Data collection the automated way in SQL Server 2008

SQL Server 2008's data collector feature automates the collection of critical performance data, which DBAs can then analyze using brand new SSMS reports.

The data collector is a new feature in SQL Server 2008 designed to collect performance-related data from multiple...

servers, store it in a central data warehouse and present the data through reports in SQL Server Management Studio (SSMS).

The main purpose of the data collector is to provide an easy way to automate the collection of critical performance data such as performance counters, snapshots of data grabbed from dynamic management views (DMVs), and disk space details.

Since the feature collects information from the latest DMVs, it only works on SQL Server 2008. Still, it's worth noting that unlike many other useful DBA features, the data collector is not limited to the Enterprise edition only.

The data collector feature in SQL Server 2008 consists of several components:

  • The msdb system database is used to store so-called data collection sets containing the data collection definitions and jobs for collecting data with their associated schedules. Along with collection auditing and historical details, the msdb database also stores SQL Server Integration Services (SSIS) packages that are used to collect and upload the data.

  • The dcexec.exe utility executes the SSIS packages mentioned above. It also manages data collection sets.

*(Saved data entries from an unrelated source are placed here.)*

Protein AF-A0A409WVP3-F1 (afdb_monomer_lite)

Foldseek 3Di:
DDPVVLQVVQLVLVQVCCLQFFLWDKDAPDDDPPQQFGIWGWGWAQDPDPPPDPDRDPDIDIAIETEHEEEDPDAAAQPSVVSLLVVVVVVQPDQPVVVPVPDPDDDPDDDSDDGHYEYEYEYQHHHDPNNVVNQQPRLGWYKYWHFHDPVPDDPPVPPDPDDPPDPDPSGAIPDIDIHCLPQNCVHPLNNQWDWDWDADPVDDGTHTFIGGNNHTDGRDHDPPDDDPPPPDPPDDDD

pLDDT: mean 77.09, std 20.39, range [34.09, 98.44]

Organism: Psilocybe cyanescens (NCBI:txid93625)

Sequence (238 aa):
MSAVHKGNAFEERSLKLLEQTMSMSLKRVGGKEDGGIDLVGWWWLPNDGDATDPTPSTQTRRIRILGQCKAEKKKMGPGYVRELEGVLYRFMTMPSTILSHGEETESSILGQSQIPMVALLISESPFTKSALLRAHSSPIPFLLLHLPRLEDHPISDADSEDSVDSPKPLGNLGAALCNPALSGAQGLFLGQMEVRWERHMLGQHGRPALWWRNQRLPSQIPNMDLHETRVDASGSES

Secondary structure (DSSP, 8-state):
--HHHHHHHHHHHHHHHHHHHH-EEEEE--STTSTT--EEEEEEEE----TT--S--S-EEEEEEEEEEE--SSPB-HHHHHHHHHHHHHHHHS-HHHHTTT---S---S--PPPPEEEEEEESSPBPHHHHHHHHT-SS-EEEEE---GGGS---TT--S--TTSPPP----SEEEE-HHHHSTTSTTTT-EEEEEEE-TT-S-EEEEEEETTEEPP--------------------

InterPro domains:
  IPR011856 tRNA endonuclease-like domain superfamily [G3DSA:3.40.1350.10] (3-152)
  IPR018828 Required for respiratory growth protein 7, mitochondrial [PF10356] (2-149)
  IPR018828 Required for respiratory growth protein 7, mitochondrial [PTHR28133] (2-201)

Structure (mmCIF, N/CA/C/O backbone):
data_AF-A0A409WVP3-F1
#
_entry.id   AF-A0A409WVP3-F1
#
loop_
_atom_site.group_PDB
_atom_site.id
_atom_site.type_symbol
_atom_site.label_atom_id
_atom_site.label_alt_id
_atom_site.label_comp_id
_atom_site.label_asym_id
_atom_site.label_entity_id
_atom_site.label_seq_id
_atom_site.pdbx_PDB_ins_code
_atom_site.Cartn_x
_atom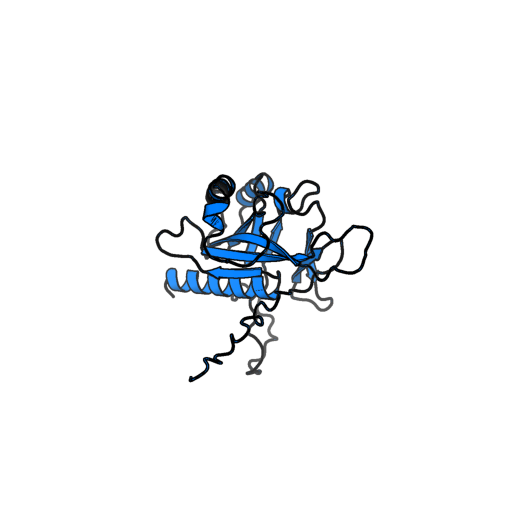_site.Cartn_y
_atom_site.Cartn_z
_atom_site.occupancy
_atom_site.B_iso_or_equiv
_atom_site.auth_seq_id
_atom_site.auth_comp_id
_atom_site.auth_asym_id
_atom_site.auth_atom_id
_atom_site.pdbx_PDB_model_num
ATOM 1 N N . MET A 1 1 ? 9.429 9.183 -22.822 1.00 60.91 1 MET A N 1
ATOM 2 C CA . MET A 1 1 ? 8.946 9.841 -21.584 1.00 60.91 1 MET A CA 1
ATOM 3 C C . MET A 1 1 ? 10.070 9.888 -20.560 1.00 60.91 1 MET A C 1
ATOM 5 O O . MET A 1 1 ? 10.819 8.921 -20.480 1.00 60.91 1 MET A O 1
ATOM 9 N N . SER A 1 2 ? 10.210 10.977 -19.794 1.00 80.56 2 SER A N 1
ATOM 10 C CA . SER A 1 2 ? 11.174 11.025 -18.682 1.00 80.56 2 SER A CA 1
ATOM 11 C C . SER A 1 2 ? 10.693 10.183 -17.490 1.00 80.56 2 SER A C 1
ATOM 13 O O . SER A 1 2 ? 9.505 9.875 -17.386 1.00 80.56 2 SER A O 1
ATOM 15 N N . ALA A 1 3 ? 11.602 9.825 -16.575 1.00 79.81 3 ALA A N 1
ATOM 16 C CA . ALA A 1 3 ? 11.262 9.065 -15.367 1.00 79.81 3 ALA A CA 1
ATOM 17 C C . ALA A 1 3 ? 10.194 9.768 -14.505 1.00 79.81 3 ALA A C 1
ATOM 19 O O . ALA A 1 3 ? 9.300 9.107 -13.988 1.00 79.81 3 ALA A O 1
ATOM 20 N N . VAL A 1 4 ? 10.237 11.104 -14.436 1.00 83.19 4 VAL A N 1
ATOM 21 C CA . VAL A 1 4 ? 9.256 11.930 -13.710 1.00 83.19 4 VAL A CA 1
ATOM 22 C C . VAL A 1 4 ? 7.870 11.844 -14.349 1.00 83.19 4 VAL A C 1
ATOM 24 O O . VAL A 1 4 ? 6.893 11.583 -13.658 1.00 83.19 4 VAL A O 1
ATOM 27 N N . HIS A 1 5 ? 7.776 11.990 -15.677 1.00 85.75 5 HIS A N 1
ATOM 28 C CA . HIS A 1 5 ? 6.495 11.855 -16.381 1.00 85.75 5 HIS A CA 1
ATOM 29 C C . HIS A 1 5 ? 5.891 10.462 -16.187 1.00 85.75 5 HIS A C 1
ATOM 31 O O . HIS A 1 5 ? 4.688 10.331 -15.983 1.00 85.75 5 HIS A O 1
ATOM 37 N N . LYS A 1 6 ? 6.735 9.423 -16.210 1.00 87.56 6 LYS A N 1
ATOM 38 C CA . LYS A 1 6 ? 6.300 8.047 -15.976 1.00 87.56 6 LYS A CA 1
ATOM 39 C C . LYS A 1 6 ? 5.793 7.835 -14.542 1.00 87.56 6 LYS A C 1
ATOM 41 O O . LYS A 1 6 ? 4.762 7.195 -14.366 1.00 87.56 6 LYS A O 1
ATOM 46 N N . GLY A 1 7 ? 6.499 8.370 -13.544 1.00 89.75 7 GLY A N 1
ATOM 47 C CA . GLY A 1 7 ? 6.082 8.321 -12.138 1.00 89.75 7 GLY A CA 1
ATOM 48 C C . GLY A 1 7 ? 4.734 9.007 -11.918 1.00 89.75 7 GLY A C 1
ATOM 49 O O . GLY A 1 7 ? 3.797 8.369 -11.450 1.00 89.75 7 GLY A O 1
ATOM 50 N N . ASN A 1 8 ? 4.596 10.247 -12.398 1.00 90.56 8 ASN A N 1
ATOM 51 C CA . ASN A 1 8 ? 3.353 11.015 -12.295 1.00 90.56 8 ASN A CA 1
ATOM 52 C C . ASN A 1 8 ? 2.158 10.287 -12.933 1.00 90.56 8 ASN A C 1
ATOM 54 O O . ASN A 1 8 ? 1.095 10.200 -12.323 1.00 90.56 8 ASN A O 1
ATOM 58 N N . ALA A 1 9 ? 2.334 9.735 -14.138 1.00 91.19 9 ALA A N 1
ATOM 59 C CA . ALA A 1 9 ? 1.277 8.988 -14.819 1.00 91.19 9 ALA A CA 1
ATOM 60 C C . ALA A 1 9 ? 0.882 7.711 -14.055 1.00 91.19 9 ALA A C 1
ATOM 62 O O . ALA A 1 9 ? -0.292 7.345 -14.009 1.00 91.19 9 ALA A O 1
ATOM 63 N N . PHE A 1 10 ? 1.852 7.031 -13.436 1.00 92.50 10 PHE A N 1
ATOM 64 C CA . PHE A 1 10 ? 1.596 5.848 -12.618 1.00 92.50 10 PHE A CA 1
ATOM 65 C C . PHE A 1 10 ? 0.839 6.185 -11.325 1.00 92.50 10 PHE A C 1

  • The management data warehouse database stores collected data and contains view and stored procedures for collection management. It is recommended that this database is stored separately from the servers where data collection takes place.

  • SQL Server Management Studio 2008 reports are used for viewing collected data. There are three built-in reports -- Server Activity History, Disk Usage Summary and Query Statistics History.

SQL Server Management Studio provides a wizard for configuring data collection. To start the wizard, expand the Management node on the server where you want to collect the data, right-click on the Data Collection node and select Configure Management Data Warehouse. You will be presented with the following dialog:

Figure 1. Configuring the MDW wizard (click to enlarge)

When you run the wizard for the first time, you need to select the Create or upgrade a management data warehouse option. The wizard will then walk you through the steps necessary to create a central database for storing collected data. During this process, you need to map a login to the database roles in the warehouse database. I suggest creating a new login and mapping it, as shown below in this dialog from the wizard.

Figure 2. Map logins and users to MDW roles (click to enlarge)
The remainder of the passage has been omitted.